Tying this all back to the market, your original description alludes to this same breakdown:
"GPT-4" is defined as: Any product commonly referred to as "gpt-4" or similar by OpenAI. Names like "gpt-4-0314," "gpt-4-multimodal-2," "gpt-4," or "gpt-4-oct," would count as long as they are commonly referred to as GPT-4 and build off the original GPT-4 models. "gpt-4-plus," "gpt-4.5," or "gpt-4.1" would not count unless OpenAI regularly calls them GPT-4 and the consensus is that they are newer versions of gpt-4. Must be accessible by API, waitlisted is fine.
The example models that would count all fit under the top-level "GPT-4" group. The example models that would not count would likely all form their own top-level groups (e.g. "GPT-4 Plus" or "GPT-4.5", in the same way that "GPT-3.5" is its own top-level group separate from "GPT-3").
EDIT: I just searched the Internet Archive and found out that the help center article in the comment linked below this was referring to the initial price change, NOT turbo at all.
https://web.archive.org/web/20230610052643/https://help.openai.com/en/articles/7127956-how-much-does-gpt-4-cost
This page has said those words about a price reduction since March, before I made this market.
They just added Turbo to it after it was released.
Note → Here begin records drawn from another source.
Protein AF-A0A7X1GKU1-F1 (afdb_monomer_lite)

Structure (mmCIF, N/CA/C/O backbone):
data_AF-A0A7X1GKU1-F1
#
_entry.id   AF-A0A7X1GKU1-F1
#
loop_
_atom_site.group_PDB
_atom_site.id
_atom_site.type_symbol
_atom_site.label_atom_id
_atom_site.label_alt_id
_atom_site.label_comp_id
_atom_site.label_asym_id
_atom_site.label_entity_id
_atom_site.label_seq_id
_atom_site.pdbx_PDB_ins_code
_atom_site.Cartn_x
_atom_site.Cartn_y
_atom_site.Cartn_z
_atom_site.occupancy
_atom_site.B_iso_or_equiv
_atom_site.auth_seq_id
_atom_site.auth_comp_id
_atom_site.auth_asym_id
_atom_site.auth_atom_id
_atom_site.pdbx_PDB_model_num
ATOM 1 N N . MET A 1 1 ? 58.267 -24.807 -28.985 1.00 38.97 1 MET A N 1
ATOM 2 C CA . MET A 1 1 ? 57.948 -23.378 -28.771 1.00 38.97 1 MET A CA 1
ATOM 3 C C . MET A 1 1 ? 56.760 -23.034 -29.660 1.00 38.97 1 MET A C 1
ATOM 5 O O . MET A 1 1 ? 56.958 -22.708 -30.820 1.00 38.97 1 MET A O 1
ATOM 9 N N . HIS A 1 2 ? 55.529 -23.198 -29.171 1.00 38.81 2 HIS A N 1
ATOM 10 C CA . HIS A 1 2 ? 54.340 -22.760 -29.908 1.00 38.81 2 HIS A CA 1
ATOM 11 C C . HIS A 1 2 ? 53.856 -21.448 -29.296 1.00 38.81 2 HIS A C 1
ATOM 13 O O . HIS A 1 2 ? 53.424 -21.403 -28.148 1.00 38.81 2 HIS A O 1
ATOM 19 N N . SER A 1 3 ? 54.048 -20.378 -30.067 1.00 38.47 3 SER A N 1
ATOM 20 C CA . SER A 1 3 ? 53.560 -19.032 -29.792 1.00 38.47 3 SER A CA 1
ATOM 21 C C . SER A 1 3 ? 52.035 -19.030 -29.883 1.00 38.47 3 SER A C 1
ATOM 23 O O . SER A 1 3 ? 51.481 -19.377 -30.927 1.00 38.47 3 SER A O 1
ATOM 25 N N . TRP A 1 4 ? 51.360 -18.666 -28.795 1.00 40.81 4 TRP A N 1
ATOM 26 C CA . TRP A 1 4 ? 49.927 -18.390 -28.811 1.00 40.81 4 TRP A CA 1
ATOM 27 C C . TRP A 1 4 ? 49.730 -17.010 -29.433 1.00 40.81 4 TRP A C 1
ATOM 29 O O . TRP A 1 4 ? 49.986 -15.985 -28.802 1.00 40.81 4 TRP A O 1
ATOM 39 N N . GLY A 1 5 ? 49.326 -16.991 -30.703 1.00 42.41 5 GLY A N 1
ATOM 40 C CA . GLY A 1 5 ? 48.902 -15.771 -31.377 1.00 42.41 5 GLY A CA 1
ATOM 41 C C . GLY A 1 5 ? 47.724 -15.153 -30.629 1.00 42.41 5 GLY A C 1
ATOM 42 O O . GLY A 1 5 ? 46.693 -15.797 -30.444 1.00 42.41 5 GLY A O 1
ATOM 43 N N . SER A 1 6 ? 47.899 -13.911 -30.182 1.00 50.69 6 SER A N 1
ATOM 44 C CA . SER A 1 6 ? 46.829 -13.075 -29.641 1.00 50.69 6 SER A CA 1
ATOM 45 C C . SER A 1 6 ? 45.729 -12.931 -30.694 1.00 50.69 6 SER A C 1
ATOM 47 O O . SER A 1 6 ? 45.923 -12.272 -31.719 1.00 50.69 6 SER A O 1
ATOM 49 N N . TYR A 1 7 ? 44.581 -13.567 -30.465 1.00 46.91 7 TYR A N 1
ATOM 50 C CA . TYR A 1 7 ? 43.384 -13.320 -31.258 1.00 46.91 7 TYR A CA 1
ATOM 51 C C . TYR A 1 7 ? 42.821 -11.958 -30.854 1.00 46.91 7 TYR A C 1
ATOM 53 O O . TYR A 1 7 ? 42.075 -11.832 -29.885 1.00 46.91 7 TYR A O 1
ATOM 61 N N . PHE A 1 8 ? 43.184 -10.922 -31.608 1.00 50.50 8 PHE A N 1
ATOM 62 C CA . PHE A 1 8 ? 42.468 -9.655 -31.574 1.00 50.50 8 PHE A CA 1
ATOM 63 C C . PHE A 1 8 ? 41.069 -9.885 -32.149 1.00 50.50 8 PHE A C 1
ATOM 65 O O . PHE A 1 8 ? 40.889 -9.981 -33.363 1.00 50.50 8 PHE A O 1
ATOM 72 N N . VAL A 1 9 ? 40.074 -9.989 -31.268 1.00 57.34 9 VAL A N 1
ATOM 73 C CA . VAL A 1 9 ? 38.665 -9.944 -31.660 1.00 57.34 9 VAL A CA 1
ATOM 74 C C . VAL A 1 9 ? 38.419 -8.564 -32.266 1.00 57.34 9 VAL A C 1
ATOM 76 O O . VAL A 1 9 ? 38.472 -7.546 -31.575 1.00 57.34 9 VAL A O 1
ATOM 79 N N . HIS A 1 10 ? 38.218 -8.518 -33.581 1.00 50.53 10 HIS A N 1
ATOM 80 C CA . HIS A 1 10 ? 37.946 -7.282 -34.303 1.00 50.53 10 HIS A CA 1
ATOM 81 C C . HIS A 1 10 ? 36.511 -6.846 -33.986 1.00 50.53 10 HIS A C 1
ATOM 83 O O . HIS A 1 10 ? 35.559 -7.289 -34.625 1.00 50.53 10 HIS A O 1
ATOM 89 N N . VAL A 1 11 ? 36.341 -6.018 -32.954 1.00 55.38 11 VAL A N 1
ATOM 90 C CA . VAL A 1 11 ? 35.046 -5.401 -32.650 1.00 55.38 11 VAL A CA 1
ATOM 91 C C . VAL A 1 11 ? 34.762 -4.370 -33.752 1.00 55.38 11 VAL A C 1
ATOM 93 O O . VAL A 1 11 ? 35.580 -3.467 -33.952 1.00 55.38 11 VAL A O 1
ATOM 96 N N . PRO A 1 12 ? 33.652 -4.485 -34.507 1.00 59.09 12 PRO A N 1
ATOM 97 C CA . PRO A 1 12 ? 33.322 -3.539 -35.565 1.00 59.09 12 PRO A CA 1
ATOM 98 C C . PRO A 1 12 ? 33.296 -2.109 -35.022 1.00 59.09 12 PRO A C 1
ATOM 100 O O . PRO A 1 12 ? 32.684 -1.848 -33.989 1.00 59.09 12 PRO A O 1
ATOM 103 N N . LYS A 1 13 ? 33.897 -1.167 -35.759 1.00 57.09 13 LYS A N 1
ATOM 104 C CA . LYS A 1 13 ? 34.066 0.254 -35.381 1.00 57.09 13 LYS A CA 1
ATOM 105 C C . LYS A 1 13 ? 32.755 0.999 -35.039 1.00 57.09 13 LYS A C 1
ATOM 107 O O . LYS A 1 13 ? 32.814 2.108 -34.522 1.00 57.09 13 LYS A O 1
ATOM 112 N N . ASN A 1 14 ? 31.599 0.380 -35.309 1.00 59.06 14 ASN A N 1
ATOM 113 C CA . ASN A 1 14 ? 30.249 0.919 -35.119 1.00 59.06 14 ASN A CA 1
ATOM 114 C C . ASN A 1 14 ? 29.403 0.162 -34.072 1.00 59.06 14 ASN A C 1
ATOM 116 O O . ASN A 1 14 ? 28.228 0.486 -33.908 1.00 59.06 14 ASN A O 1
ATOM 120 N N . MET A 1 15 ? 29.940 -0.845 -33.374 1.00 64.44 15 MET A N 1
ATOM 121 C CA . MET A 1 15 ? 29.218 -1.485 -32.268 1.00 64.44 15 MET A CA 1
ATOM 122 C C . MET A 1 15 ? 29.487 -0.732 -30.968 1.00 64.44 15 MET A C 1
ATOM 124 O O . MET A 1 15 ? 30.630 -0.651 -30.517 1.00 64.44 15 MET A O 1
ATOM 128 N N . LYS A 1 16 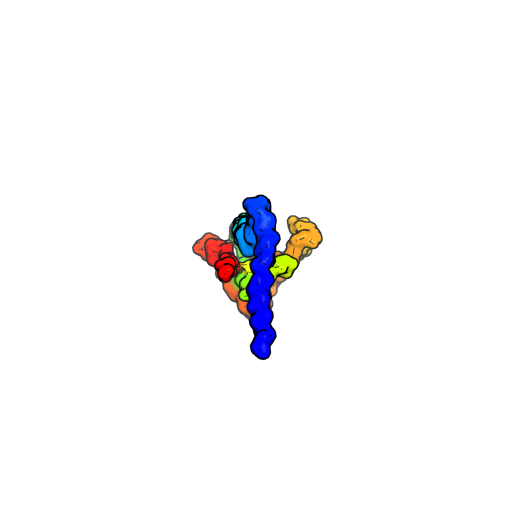? 28.424 -0.225 -30.328 1.00 64.38 16 LYS A N 1
ATOM 129 C CA . LYS A 1 16 ? 28.502 0.092 -28.898 1.00 64.38 16 LYS A CA 1
ATOM 130 C C . LYS A 1 16 ? 28.934 -1.192 -28.169 1.00 64.38 16 LYS A C 1
ATOM 132 O O . LYS A 1 16 ? 28.350 -2.243 -28.447 1.00 64.38 16 LYS A O 1
ATOM 137 N N . PRO A 1 17 ? 29.916 -1.138 -27.252 1.00 83.19 17 PRO A N 1
ATOM 138 C CA . PRO A 1 17 ? 30.215 -2.269 -26.384 1.00 83.19 17 PRO A CA 1
ATOM 139 C C . PRO A 1 17 ? 28.931 -2.751 -25.700 1.00 83.19 17 PRO A C 1
ATOM 141 O O . PRO A 1 17 ? 28.116 -1.921 -25.288 1.00 83.19 17 PRO A O 1
ATOM 144 N N . LEU A 1 18 ? 28.743 -4.068 -25.573 1.00 85.56 18 LEU A N 1
ATOM 145 C CA . LEU A 1 18 ? 27.550 -4.645 -24.933 1.00 85.56 18 LEU A CA 1
ATOM 146 C C . LEU A 1 18 ? 27.317 -4.065 -23.530 1.00 85.56 18 LEU A C 1
ATOM 148 O O . LEU A 1 18 ? 26.180 -3.811 -23.150 1.00 85.56 18 LEU A O 1
ATOM 152 N N . GLU A 1 19 ? 28.395 -3.762 -22.808 1.00 84.88 19 GLU A N 1
ATOM 153 C CA . GLU A 1 19 ? 28.364 -3.069 -21.518 1.00 84.88 19 GLU A CA 1
ATOM 154 C C . GLU A 1 19 ? 27.708 -1.685 -21.607 1.00 84.88 19 GLU A C 1
ATOM 156 O O . GLU A 1 19 ? 26.875 -1.342 -20.776 1.00 84.88 19 GLU A O 1
ATOM 161 N N . SER A 1 20 ? 28.026 -0.895 -22.636 1.00 86.31 20 SER A N 1
ATOM 162 C CA . SER A 1 20 ? 27.432 0.431 -22.837 1.00 86.31 20 SER A CA 1
ATOM 163 C C . SER A 1 20 ? 25.947 0.340 -23.189 1.00 86.31 20 SER A C 1
ATOM 165 O O . SER A 1 20 ? 25.156 1.138 -22.686 1.00 86.31 20 SER A O 1
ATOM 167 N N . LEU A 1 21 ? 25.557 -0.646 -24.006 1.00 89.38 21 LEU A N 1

So the "price reduction of GPT-4 tokens" is not that.
@ShadowyZephyr
I don't understand.
Why does that make the GPT-4 Turbo not the version of GPT-4?
@ShadowyZephyr
They added Turbo to make a difference in the price and the performance of the previous version of GPT-4. Does that mean any update or price change on the model will not be counted?
@Latte_Horse If you read the resolution criteria, I said that something like "gpt-4-plus" would not count as it is a significantly different model, both performance wise and in terms of how OpenAI would refer to it. Turbo is in a grey area, because its performance IS better but still within the ballpark, and OpenAI also is contradictory in how they refer to it. See my reply above.